We developed a Web application called RadaR, accessible at https://niftyradar.app, that implements the return metrics proposed in Section 3. The application might be primarily useful for collectors seeking for the good investment in the NFT space. It might be also functional to crypto art galleries to feature some already onboarded artist or to inform the decision about the onboarding of a new artist⁸.

In this section we describe the architecture of the RadaR web app, with a special focus on scalability. Moreover, we thoroughly analyse a case study matching two notable artists of the crypto art space.

4.1 Architecture

The design phase of the RadaR app revolved around a number of fundamental principles:

• Extensibility and scalability: the Minimum Viable Product (MVP) was implemented to be easily extended and improved over time, with a long-term view of the entire project. In particular, scalability of the product along different dimensions has been a core goal of the development (we will discuss scalability in detail in Section 4.2);

• Cloud-based application: the potential of cloud computing was exploited in all aspects of application development and management, from storage to deployment. Specifically, the Amazon Web Services (AWS) platform was chosen;

• Simplicity and immediacy of the User Interface: RadaR was developed with a critical spirit and attention to the user-friendliness of the interface and effectiveness of data visualization;

• Cost management: the design mantra was to achieve a simple, elegant and extensible product while keeping costs to a minimum. In fact, one aim was to demonstrate that it is possible to develop an MVP in an economically sustainable manner, using open-source methodologies and tools that are scalable as needed. Notably, the cost of the project was entirely self-financed.

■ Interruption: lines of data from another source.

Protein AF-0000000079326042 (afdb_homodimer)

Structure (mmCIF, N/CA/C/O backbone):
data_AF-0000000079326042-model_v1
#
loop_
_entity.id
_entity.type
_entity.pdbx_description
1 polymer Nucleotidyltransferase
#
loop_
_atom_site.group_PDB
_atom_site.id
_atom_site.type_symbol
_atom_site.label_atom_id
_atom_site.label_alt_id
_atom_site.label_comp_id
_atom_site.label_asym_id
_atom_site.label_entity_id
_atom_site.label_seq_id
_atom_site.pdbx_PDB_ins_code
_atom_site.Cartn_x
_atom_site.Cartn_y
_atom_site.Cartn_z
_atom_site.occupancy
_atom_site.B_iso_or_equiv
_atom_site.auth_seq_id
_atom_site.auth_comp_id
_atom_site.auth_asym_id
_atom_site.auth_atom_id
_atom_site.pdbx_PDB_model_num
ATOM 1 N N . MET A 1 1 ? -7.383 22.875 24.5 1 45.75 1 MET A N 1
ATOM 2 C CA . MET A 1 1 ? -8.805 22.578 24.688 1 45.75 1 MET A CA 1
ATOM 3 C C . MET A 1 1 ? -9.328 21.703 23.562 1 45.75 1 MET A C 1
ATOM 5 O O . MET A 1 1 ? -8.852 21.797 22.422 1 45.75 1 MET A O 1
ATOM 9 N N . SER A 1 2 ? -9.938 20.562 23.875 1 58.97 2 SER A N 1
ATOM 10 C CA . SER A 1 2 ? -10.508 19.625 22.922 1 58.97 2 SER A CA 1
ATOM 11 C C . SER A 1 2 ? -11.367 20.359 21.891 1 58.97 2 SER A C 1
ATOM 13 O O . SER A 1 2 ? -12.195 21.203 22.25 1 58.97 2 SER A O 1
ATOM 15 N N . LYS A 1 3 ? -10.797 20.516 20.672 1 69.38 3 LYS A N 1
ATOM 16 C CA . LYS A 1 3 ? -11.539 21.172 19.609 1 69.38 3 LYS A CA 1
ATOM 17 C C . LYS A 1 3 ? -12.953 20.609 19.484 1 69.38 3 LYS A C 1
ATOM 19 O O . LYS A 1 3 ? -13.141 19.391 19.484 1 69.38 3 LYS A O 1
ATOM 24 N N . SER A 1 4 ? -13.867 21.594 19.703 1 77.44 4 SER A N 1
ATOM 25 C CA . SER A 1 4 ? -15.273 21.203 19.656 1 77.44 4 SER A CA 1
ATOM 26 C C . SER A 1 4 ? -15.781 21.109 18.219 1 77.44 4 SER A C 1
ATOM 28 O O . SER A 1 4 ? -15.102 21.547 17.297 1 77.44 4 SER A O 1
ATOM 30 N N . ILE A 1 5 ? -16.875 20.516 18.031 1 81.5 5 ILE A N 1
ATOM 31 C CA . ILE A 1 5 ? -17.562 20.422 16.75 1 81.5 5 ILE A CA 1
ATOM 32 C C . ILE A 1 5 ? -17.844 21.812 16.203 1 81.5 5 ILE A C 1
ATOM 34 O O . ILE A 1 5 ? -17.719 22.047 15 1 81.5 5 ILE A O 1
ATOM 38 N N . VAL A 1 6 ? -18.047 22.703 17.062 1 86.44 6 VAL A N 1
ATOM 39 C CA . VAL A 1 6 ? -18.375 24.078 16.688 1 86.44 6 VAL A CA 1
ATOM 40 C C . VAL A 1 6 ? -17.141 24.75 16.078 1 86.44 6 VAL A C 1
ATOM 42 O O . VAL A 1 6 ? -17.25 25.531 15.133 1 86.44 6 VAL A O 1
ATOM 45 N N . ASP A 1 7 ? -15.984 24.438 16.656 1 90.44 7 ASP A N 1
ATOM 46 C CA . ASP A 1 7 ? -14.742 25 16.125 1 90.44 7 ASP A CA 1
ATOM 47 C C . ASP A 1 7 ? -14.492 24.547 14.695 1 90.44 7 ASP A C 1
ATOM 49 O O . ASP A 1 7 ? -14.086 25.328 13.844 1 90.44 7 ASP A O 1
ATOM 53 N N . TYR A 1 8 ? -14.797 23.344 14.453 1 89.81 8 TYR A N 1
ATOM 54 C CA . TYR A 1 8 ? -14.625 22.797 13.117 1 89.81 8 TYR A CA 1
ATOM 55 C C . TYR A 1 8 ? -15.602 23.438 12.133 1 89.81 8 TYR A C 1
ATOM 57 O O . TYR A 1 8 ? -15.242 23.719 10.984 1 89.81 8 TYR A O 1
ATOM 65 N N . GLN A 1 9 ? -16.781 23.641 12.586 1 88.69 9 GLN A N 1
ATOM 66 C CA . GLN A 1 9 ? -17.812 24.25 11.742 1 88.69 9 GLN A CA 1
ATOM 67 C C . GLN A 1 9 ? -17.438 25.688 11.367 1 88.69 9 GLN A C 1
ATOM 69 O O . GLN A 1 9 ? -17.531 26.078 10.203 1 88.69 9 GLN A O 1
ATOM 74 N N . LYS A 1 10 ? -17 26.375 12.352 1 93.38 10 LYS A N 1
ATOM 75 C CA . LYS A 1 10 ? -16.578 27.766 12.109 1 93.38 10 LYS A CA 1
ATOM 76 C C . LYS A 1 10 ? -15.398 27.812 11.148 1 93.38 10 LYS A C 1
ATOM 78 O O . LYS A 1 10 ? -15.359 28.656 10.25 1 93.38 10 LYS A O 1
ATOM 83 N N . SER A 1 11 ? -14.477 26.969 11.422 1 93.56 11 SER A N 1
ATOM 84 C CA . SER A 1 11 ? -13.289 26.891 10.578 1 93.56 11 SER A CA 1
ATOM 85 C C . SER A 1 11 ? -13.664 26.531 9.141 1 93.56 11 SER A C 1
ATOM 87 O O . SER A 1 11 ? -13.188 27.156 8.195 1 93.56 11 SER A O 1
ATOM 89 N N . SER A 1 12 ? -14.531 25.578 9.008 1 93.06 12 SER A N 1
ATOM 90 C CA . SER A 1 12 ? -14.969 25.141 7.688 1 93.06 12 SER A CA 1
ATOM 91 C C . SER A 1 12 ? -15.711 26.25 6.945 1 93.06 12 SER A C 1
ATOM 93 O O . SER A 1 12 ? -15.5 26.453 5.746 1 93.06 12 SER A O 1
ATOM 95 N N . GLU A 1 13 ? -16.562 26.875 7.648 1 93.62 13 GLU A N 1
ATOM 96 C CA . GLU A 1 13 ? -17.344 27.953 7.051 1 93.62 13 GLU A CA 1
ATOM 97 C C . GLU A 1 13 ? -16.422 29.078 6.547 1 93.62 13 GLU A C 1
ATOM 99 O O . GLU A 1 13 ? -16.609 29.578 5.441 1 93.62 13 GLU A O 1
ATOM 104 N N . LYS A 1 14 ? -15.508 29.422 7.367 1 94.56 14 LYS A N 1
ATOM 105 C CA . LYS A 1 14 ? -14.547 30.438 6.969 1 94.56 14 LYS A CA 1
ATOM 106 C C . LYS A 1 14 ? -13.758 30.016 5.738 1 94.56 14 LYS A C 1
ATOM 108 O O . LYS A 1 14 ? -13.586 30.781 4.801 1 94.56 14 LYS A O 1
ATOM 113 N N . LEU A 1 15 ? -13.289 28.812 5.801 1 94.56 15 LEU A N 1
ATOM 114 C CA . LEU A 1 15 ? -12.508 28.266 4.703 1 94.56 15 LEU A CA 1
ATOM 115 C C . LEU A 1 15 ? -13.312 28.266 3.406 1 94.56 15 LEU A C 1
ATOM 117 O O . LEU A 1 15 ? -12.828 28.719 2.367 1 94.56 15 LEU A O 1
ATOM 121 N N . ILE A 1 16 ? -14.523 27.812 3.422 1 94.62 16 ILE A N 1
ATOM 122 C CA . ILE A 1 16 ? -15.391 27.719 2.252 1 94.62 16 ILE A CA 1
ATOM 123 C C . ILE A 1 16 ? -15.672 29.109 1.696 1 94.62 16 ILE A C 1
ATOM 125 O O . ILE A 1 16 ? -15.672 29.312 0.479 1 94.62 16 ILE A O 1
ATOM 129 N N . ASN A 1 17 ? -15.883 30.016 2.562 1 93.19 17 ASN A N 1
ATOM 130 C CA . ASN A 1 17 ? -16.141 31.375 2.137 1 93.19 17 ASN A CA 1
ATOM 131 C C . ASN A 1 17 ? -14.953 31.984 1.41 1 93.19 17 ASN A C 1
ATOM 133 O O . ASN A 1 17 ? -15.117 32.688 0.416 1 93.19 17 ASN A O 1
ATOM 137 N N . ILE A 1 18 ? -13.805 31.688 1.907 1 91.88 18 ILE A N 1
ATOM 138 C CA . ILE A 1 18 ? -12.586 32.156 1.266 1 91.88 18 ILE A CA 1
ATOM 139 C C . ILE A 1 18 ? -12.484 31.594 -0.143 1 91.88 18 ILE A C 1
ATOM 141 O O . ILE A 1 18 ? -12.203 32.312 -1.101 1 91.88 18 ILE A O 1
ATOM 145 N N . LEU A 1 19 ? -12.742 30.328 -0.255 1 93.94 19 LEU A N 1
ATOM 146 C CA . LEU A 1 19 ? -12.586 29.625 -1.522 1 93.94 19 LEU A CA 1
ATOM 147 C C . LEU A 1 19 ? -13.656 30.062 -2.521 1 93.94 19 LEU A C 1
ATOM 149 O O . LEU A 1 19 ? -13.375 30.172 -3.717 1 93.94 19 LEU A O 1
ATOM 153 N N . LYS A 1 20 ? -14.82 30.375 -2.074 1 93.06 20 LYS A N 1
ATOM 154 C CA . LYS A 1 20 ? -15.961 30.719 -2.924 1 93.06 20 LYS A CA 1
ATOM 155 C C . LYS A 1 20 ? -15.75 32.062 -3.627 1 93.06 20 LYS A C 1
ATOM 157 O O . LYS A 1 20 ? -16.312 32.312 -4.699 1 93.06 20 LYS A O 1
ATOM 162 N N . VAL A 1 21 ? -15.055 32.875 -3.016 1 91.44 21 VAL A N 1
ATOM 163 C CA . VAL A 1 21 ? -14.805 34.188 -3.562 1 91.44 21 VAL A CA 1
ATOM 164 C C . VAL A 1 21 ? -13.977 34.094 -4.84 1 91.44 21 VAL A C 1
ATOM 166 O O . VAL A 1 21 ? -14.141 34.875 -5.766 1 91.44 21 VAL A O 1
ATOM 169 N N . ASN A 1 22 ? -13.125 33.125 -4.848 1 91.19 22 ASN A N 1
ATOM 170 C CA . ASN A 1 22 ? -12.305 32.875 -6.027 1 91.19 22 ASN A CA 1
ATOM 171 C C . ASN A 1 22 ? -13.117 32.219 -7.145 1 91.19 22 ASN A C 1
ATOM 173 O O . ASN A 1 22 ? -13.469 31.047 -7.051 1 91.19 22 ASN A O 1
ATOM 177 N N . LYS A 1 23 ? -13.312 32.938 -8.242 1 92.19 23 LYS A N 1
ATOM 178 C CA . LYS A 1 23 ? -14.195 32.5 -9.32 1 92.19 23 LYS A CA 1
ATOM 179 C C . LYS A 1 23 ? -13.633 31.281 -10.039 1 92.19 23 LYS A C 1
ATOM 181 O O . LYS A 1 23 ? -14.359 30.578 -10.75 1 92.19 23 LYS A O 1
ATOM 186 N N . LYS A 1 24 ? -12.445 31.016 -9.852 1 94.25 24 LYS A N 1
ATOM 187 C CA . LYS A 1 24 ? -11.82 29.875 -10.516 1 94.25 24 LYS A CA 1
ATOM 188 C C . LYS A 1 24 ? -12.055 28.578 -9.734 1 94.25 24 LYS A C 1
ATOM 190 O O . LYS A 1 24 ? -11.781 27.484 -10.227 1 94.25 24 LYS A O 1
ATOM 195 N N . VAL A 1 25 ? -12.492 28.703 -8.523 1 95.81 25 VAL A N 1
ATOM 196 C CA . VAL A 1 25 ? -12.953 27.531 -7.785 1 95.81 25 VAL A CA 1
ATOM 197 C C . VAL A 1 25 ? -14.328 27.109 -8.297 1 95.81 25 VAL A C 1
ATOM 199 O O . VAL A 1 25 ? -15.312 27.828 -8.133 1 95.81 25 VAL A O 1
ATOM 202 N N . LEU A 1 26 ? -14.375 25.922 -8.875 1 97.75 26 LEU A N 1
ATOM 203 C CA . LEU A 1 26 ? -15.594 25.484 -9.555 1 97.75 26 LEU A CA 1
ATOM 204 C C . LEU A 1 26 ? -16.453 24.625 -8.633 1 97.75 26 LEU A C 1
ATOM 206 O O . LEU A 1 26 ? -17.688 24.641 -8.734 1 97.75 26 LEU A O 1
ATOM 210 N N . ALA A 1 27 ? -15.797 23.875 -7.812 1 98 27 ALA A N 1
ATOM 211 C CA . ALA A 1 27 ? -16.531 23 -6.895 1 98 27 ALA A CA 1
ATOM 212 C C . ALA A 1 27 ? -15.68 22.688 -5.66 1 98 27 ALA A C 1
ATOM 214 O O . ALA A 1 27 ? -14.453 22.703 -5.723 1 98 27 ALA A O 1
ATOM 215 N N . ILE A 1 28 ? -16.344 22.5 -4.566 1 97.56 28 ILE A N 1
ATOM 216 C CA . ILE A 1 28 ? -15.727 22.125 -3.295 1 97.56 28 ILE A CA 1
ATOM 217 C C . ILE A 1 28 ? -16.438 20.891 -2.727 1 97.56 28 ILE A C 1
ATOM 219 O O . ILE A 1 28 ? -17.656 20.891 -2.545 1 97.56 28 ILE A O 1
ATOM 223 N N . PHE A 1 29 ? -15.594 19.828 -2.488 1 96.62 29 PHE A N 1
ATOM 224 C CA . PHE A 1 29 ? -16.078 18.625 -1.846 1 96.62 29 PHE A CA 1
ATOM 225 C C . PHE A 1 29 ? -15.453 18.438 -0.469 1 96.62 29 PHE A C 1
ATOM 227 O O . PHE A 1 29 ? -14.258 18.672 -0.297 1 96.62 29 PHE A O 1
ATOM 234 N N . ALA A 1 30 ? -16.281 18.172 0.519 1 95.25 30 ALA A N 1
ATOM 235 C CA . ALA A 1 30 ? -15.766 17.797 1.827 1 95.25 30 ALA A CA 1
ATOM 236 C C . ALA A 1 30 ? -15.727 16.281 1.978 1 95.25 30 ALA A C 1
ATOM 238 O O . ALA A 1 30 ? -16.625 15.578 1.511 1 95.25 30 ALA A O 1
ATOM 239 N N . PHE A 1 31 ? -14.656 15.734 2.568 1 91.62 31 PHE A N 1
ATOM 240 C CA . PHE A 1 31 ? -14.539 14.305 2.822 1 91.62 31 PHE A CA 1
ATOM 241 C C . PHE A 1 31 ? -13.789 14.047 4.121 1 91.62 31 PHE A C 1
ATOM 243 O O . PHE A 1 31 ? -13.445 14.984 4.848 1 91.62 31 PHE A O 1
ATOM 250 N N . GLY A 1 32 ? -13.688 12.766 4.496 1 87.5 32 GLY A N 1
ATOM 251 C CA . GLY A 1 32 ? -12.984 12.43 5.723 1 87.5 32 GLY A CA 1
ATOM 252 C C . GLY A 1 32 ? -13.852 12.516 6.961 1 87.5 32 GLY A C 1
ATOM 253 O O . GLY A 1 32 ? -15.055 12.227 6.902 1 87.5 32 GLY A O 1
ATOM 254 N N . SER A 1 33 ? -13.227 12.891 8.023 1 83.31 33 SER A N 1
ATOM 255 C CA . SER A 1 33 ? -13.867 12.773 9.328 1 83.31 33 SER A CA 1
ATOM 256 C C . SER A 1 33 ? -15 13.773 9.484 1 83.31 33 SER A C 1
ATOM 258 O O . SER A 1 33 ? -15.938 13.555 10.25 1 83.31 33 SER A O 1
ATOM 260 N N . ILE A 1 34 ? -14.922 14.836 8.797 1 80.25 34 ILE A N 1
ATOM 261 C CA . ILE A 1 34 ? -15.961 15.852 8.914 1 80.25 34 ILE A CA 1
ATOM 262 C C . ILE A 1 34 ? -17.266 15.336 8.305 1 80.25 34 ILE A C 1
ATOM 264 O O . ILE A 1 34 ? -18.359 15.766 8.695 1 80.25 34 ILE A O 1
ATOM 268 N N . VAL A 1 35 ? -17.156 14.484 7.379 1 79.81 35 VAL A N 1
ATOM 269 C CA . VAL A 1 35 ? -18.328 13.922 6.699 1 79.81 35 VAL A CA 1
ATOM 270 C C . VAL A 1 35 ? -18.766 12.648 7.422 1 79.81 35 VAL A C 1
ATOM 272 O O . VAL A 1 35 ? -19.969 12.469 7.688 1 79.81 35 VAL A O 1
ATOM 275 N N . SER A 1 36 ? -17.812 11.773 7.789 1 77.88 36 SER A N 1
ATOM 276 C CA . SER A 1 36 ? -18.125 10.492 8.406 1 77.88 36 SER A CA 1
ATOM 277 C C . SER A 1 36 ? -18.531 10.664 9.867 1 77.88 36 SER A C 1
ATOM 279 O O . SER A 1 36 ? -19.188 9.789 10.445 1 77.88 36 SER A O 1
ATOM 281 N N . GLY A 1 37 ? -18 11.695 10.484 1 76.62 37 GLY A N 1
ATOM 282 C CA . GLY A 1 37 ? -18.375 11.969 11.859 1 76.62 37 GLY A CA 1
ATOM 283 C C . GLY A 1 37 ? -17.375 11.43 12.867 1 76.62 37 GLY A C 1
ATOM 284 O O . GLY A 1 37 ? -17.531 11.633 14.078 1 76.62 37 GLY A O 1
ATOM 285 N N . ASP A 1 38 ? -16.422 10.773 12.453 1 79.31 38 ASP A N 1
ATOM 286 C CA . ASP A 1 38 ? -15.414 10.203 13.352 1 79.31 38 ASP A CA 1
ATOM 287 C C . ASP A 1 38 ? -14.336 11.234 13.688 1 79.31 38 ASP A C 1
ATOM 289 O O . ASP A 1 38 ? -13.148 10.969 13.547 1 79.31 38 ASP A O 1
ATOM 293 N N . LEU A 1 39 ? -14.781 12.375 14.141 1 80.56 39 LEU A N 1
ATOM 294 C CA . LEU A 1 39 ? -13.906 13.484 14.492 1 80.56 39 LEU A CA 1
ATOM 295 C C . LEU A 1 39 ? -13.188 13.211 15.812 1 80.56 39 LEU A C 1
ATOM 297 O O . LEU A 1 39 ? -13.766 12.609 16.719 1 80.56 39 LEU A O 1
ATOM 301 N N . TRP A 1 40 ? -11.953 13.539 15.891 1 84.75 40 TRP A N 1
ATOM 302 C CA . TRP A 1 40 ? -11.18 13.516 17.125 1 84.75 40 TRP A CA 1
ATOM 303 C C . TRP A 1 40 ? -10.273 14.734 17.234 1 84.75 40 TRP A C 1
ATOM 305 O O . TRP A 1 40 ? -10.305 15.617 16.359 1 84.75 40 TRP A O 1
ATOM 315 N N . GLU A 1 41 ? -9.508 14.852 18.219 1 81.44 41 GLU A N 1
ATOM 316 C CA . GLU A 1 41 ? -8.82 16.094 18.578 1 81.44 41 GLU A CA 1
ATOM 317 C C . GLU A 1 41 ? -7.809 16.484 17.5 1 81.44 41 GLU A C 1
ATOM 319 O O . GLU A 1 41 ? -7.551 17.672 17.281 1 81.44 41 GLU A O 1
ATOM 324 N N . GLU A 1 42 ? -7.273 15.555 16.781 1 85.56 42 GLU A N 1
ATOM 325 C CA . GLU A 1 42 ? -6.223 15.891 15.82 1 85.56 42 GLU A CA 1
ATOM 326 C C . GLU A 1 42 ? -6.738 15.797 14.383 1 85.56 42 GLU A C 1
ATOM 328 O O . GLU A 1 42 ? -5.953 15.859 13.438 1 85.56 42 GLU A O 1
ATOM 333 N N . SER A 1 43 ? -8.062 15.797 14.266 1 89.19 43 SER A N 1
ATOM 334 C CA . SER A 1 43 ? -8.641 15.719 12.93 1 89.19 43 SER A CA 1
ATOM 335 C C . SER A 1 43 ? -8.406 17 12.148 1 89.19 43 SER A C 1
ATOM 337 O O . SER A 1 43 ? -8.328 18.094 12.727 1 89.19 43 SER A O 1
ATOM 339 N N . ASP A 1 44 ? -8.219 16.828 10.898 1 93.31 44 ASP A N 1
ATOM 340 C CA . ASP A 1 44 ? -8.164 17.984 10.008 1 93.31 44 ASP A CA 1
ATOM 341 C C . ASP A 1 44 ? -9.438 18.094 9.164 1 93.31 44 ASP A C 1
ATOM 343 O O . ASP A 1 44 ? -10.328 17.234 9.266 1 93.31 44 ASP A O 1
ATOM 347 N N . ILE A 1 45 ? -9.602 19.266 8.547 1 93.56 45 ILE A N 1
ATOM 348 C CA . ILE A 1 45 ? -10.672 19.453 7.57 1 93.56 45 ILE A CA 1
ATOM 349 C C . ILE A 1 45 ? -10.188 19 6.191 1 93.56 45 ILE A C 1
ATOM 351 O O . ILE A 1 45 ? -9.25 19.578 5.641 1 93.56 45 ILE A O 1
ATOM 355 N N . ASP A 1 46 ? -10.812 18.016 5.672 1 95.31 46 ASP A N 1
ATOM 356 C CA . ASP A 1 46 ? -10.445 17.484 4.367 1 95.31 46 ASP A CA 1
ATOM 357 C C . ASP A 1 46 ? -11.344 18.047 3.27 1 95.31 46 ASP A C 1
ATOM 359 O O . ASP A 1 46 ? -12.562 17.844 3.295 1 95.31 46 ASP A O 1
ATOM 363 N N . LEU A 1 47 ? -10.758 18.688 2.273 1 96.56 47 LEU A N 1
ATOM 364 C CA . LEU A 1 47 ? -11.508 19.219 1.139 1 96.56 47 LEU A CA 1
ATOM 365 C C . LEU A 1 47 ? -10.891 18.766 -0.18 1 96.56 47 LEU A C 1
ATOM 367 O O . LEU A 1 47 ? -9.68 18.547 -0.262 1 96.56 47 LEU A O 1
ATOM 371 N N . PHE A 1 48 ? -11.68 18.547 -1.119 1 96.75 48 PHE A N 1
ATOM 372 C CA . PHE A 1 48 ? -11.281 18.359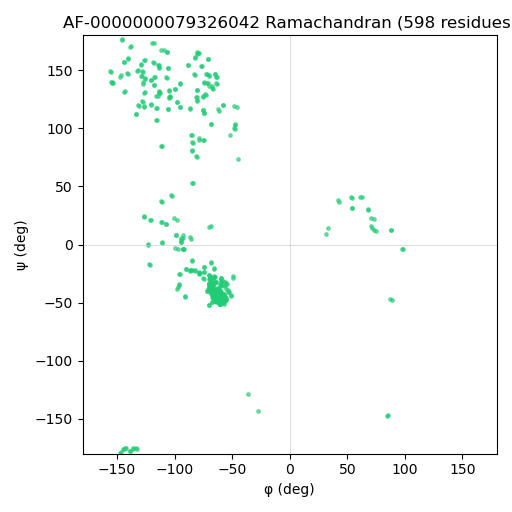 -2.51 1 96.75 48 PHE A CA 1
ATOM 373 C C . PHE A 1 48 ? -11.852 19.469 -3.387 1 96.75 48 PHE A C 1
ATOM 375 O O . PHE A 1 48 ? -13.062 19.641 -3.475 1 96.75 48 PHE A O 1
ATOM 382 N N . VAL A 1 49 ? -11.016 20.25 -4 1 97.12 49 VAL A N 1
ATOM 383 C CA . VAL A 1 49 ? -11.406 21.453 -4.734 1 97.12 49 VAL A CA 1
ATOM 384 C C . VAL A 1 49 ? -11.109 21.266 -6.219 1 97.12 49 VAL A C 1
ATOM 386 O O . VAL A 1 49 ? -10 20.875 -6.59 1 97.12 49 VAL A O 1
ATOM 389 N N . ILE A 1 50 ? -12.094 21.5 -7.008 1 97.38 50 ILE A N 1
ATOM 390 C CA . ILE A 1 50 ? -11.891 21.516 -8.453 1 97.38 50 ILE A CA 1
ATOM 391 C C . ILE A 1 50 ? -11.672 22.953 -8.922 1 97.38 50 ILE A C 1
ATOM 393 O O . ILE A 1 50 ? -12.523 23.812 -8.727 1 97.38 50 ILE A O 1
ATOM 397 N N . TYR A 1 51 ? -10.555 23.156 -9.453 1 95.62 51 TYR A N 1
ATOM 398 C CA . TYR A 1 51 ? -10.125 24.469 -9.922 1 95.62 51 TYR A CA 1
ATOM 399 C C . TYR A 1 51 ? -10.172 24.547 -11.445 1 95.62 51 TYR A C 1
ATOM 401 O O . TYR A 1 51 ? -10.078 23.531 -12.133 1 95.62 51 TYR A O 1
ATOM 409 N N . LYS A 1 52 ? -10.359 25.672 -12.008 1 94.12 52 LYS A N 1
ATOM 410 C CA . LYS A 1 52 ? -10.594 25.859 -13.438 1 94.12 52 LYS A CA 1
ATOM 411 C C . LYS A 1 52 ? -9.383 25.406 -14.25 1 94.12 52 LYS A C 1
ATOM 413 O O . LYS A 1 52 ? -9.523 24.719 -15.258 1 94.12 52 LYS A O 1
ATOM 418 N N . ASP A 1 53 ? -8.156 25.906 -13.805 1 88.25 53 ASP A N 1
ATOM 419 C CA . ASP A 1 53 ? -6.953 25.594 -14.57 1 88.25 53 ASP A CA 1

In the following we describe the different components of the RadaR application using a top-down approach (see Figure 2):

• Front-end. The information provided to the user has been organised in a pyramid fashion. The comparison between two artists through the use of gain probabilities is immediately displayed. The interested user can expand the visualization of each artist with further statistics, like those described in Section 3.1 and more. The experienced user can finally be guided by some tips on the use of metrics to fully understand the potential of each artist. The front-end implementation was realized with HTML/CSS and Javascript, using a Bootstrap template;

• Back-end. The back-end is responsible for these key operations:

• HTTP management: this part coordinates concurrent requests and responses and, in view of future developments, might include more specific and complex features (such as cookies and sessions);

• computation of gain probabilities: gain probabilities are computed in real time when a specific user request arrives. Pre-calculating the gain probabilities for each artist pair is not a viable solution given the quadratic number of artist pairs and the low probability that a user requests any specific comparison;

• database retrieval: the rest of the statistics shown in the interface are retrieved from the database (via specially created queries) on the basis of the HTTP request received and handled by the back-end.

FIGURE 2

FIGURE 2. RadaR architecture diagram.

The server-side programming of the web app is based on Node.js and the Express.js frameworks. The technologies were chosen for their efficiency and speed in managing and retrieving data: the asynchronous event-based execution makes this environment ideal for developing real-time web applications, especially on the cloud:

• Database. We store all data used by the web app in a MySQL relational database on the AWS cloud. Managing a proprietary database allows unlimited access to data and greater flexibility, especially in view of future adaptations and changes. In particular, being on the cloud, it is possible to adapt the size of the database according to need. The database is not limited to being a simple data container, but integrates a mechanism of triggers and stored procedures within it, which has the task of computing most of the statistics after each data insertion;

• Data retrieving infrastructure. This component is the heart of the system, as it allows the retrieval of data that will then be used by the web application (see Figure 3). Concretely, the data management infrastructure consists of a series of modules written in the Javascript language (Node.js framework) which, suitably integrated with each other, allow (i) to make HTTP requests to the APIs that provide the external data (e.g. the API of a marketplace); (ii) to process and structure the retrieved data with the goal of inserting them in the cloud database; (iii) to connect and update the database with the new data.

FIGURE 3

FIGURE 3. Data retrieving infrastructure diagram.

The data retrieving infrastructure was designed and implemented with the aim of running at regular time intervals. Increasing the frequency of retrieving data from external sources increases the freshness of the information provided by the front-end to users but also increases the computational load of the data retrieving component.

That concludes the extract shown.